§ **What you have to do**
The reply should hold only the lines below beginning at the one with "ATOM 56 O O" and ending at the one with "ATOM 74 C C", copied exactly, with every picture left out.

§ **Information**
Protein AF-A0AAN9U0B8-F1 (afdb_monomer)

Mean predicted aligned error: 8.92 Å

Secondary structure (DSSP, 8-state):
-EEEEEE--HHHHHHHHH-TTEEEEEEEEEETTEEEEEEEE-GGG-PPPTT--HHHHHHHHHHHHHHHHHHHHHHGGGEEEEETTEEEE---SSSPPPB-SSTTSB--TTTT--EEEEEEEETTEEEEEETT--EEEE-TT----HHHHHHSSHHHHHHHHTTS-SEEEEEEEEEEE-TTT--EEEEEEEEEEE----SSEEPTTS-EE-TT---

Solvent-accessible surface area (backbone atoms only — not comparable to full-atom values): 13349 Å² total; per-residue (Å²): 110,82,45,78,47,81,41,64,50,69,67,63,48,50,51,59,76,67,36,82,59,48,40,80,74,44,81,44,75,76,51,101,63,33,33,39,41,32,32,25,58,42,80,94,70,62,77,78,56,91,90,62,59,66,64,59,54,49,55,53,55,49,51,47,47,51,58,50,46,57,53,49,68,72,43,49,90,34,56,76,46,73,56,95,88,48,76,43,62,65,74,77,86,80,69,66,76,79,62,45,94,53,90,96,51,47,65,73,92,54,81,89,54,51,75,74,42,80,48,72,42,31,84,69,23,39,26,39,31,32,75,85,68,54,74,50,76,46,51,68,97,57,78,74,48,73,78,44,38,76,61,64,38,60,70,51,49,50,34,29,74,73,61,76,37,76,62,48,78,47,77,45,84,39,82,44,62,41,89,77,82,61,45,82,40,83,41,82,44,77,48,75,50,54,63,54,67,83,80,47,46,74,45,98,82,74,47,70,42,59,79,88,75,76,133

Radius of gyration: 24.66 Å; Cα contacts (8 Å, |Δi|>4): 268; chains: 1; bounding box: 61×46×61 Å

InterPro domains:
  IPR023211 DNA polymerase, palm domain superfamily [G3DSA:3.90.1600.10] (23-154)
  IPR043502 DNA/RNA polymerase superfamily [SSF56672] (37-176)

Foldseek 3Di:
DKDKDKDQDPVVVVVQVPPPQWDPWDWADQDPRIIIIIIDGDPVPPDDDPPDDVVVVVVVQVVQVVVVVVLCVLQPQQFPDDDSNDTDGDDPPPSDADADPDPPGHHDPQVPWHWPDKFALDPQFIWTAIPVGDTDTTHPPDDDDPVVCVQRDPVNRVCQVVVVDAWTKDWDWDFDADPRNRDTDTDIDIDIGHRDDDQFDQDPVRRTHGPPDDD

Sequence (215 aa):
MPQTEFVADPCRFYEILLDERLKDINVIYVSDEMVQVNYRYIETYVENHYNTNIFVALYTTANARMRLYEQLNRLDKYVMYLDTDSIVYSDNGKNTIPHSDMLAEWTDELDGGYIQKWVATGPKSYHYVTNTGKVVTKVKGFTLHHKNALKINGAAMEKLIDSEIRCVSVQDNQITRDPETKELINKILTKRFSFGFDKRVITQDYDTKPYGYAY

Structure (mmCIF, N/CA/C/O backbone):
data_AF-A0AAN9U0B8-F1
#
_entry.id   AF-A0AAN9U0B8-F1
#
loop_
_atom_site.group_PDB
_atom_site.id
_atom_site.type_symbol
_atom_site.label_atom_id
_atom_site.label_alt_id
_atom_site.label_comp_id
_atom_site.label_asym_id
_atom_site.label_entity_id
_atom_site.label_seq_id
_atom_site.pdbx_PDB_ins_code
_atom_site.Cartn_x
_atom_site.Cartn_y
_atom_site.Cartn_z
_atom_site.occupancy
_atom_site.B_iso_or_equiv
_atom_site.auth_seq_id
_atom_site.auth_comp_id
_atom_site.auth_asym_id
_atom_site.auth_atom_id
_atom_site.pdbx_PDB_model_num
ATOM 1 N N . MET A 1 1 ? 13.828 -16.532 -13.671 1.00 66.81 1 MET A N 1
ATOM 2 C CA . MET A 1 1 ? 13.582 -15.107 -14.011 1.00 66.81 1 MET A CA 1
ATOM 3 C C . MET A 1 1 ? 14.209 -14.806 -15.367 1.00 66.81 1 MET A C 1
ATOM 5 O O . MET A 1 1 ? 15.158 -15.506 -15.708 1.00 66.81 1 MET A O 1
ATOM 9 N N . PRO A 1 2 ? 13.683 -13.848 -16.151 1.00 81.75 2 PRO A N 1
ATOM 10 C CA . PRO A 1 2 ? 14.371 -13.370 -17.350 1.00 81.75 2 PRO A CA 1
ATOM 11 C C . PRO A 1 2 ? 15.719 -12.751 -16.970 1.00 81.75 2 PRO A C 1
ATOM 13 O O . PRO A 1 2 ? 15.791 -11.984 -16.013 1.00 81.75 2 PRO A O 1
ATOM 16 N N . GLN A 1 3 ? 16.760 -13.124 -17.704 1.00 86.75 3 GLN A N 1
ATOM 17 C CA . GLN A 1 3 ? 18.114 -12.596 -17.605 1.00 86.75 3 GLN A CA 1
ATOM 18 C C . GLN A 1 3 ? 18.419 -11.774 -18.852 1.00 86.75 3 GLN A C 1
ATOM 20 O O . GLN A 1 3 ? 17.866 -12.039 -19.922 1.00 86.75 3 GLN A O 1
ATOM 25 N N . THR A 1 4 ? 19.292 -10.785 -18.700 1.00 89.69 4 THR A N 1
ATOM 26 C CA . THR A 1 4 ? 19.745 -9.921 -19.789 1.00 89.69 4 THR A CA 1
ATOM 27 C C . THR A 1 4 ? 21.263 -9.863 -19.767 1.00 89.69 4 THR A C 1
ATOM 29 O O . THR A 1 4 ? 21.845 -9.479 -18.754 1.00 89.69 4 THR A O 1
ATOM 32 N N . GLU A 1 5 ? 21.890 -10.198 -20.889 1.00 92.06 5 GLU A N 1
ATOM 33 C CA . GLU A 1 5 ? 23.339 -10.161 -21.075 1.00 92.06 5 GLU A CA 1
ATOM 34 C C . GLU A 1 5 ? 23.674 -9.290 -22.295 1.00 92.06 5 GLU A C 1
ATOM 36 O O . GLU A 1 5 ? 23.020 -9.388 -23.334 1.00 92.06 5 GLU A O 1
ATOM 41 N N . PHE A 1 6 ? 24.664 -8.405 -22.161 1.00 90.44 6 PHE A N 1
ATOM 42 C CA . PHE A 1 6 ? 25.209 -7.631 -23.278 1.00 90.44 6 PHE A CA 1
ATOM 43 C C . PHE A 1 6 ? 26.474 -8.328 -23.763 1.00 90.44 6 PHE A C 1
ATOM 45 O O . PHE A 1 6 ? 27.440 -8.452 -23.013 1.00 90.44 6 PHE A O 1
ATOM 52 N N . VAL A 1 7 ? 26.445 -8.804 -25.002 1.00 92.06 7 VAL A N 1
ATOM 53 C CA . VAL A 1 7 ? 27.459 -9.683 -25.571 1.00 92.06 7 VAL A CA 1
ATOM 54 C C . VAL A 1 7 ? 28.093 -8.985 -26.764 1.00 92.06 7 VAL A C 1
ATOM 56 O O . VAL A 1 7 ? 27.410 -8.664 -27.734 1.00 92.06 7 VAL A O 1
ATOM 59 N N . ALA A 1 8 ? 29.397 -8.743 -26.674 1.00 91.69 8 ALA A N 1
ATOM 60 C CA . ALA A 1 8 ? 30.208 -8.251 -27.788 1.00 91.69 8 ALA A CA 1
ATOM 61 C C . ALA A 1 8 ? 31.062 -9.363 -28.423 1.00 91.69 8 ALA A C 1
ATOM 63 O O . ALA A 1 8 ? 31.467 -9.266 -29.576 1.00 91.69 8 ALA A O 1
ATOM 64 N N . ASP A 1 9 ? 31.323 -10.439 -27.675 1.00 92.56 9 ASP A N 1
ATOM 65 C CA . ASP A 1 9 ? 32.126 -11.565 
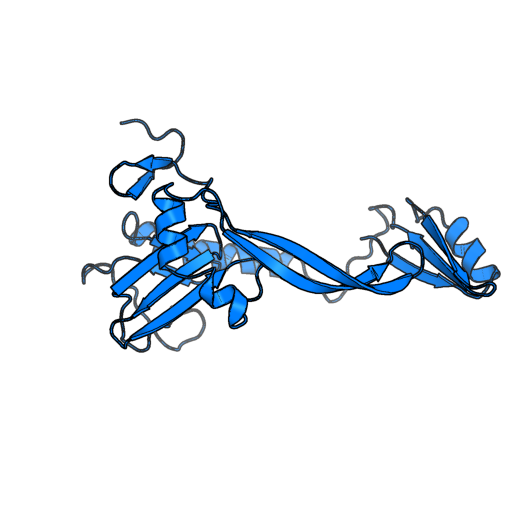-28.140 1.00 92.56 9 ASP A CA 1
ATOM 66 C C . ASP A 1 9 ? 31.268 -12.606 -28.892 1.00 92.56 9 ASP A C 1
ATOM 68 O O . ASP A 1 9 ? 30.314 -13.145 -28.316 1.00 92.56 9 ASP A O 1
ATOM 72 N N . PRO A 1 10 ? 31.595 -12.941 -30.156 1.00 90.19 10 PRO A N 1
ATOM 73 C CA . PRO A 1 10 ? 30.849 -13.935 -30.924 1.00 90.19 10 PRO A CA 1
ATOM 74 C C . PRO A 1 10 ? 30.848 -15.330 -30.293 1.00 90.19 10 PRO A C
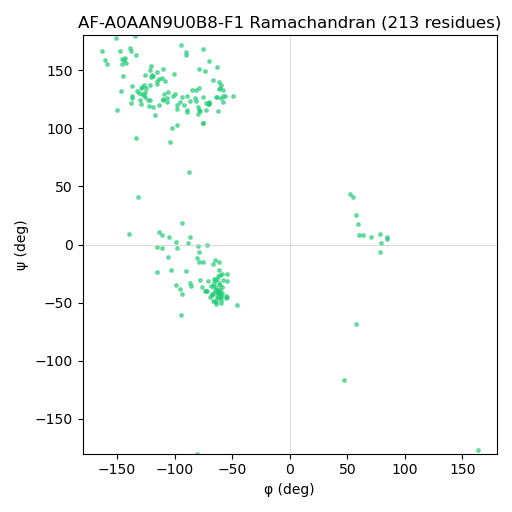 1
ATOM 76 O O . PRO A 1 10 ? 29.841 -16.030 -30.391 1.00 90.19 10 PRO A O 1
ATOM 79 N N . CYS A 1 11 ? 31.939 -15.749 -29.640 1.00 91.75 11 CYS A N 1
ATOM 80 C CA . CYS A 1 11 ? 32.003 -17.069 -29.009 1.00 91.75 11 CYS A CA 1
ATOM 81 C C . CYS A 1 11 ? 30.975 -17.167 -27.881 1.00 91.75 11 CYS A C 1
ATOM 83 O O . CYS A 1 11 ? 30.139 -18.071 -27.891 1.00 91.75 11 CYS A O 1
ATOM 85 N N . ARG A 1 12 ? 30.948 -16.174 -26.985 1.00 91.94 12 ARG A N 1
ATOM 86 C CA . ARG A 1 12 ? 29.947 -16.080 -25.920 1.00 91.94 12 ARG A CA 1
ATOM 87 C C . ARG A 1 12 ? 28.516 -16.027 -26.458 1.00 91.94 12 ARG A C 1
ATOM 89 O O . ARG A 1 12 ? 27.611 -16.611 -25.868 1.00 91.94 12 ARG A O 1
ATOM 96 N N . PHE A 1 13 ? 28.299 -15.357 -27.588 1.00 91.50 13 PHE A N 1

§ **Final answer**
ATOM 56 O O . VAL A 1 7 ? 27.410 -8.664 -27.734 1.00 92.06 7 VAL A O 1
ATOM 59 N N . ALA A 1 8 ? 29.397 -8.743 -26.674 1.00 91.69 8 ALA A N 1
ATOM 60 C CA . ALA A 1 8 ? 30.208 -8.251 -27.788 1.00 91.69 8 ALA A CA 1
ATOM 61 C C . ALA A 1 8 ? 31.062 -9.363 -28.423 1.00 91.69 8 ALA A C 1
ATOM 63 O O . ALA A 1 8 ? 31.467 -9.266 -29.576 1.00 91.69 8 ALA A O 1
ATOM 64 N N . ASP A 1 9 ? 31.323 -10.439 -27.675 1.00 92.56 9 ASP A N 1
ATOM 65 C CA . ASP A 1 9 ? 32.126 -11.565 
-28.140 1.00 92.56 9 ASP A CA 1
ATOM 66 C C . ASP A 1 9 ? 31.268 -12.606 -28.892 1.00 92.56 9 ASP A C 1
ATOM 68 O O . ASP A 1 9 ? 30.314 -13.145 -28.316 1.00 92.56 9 ASP A O 1
ATOM 72 N N . PRO A 1 10 ? 31.595 -12.941 -30.156 1.00 90.19 10 PRO A N 1
ATOM 73 C CA . PRO A 1 10 ? 30.849 -13.935 -30.924 1.00 90.19 10 PRO A CA 1
ATOM 74 C C . PRO A 1 10 ? 30.848 -15.330 -30.293 1.00 90.19 10 PRO A C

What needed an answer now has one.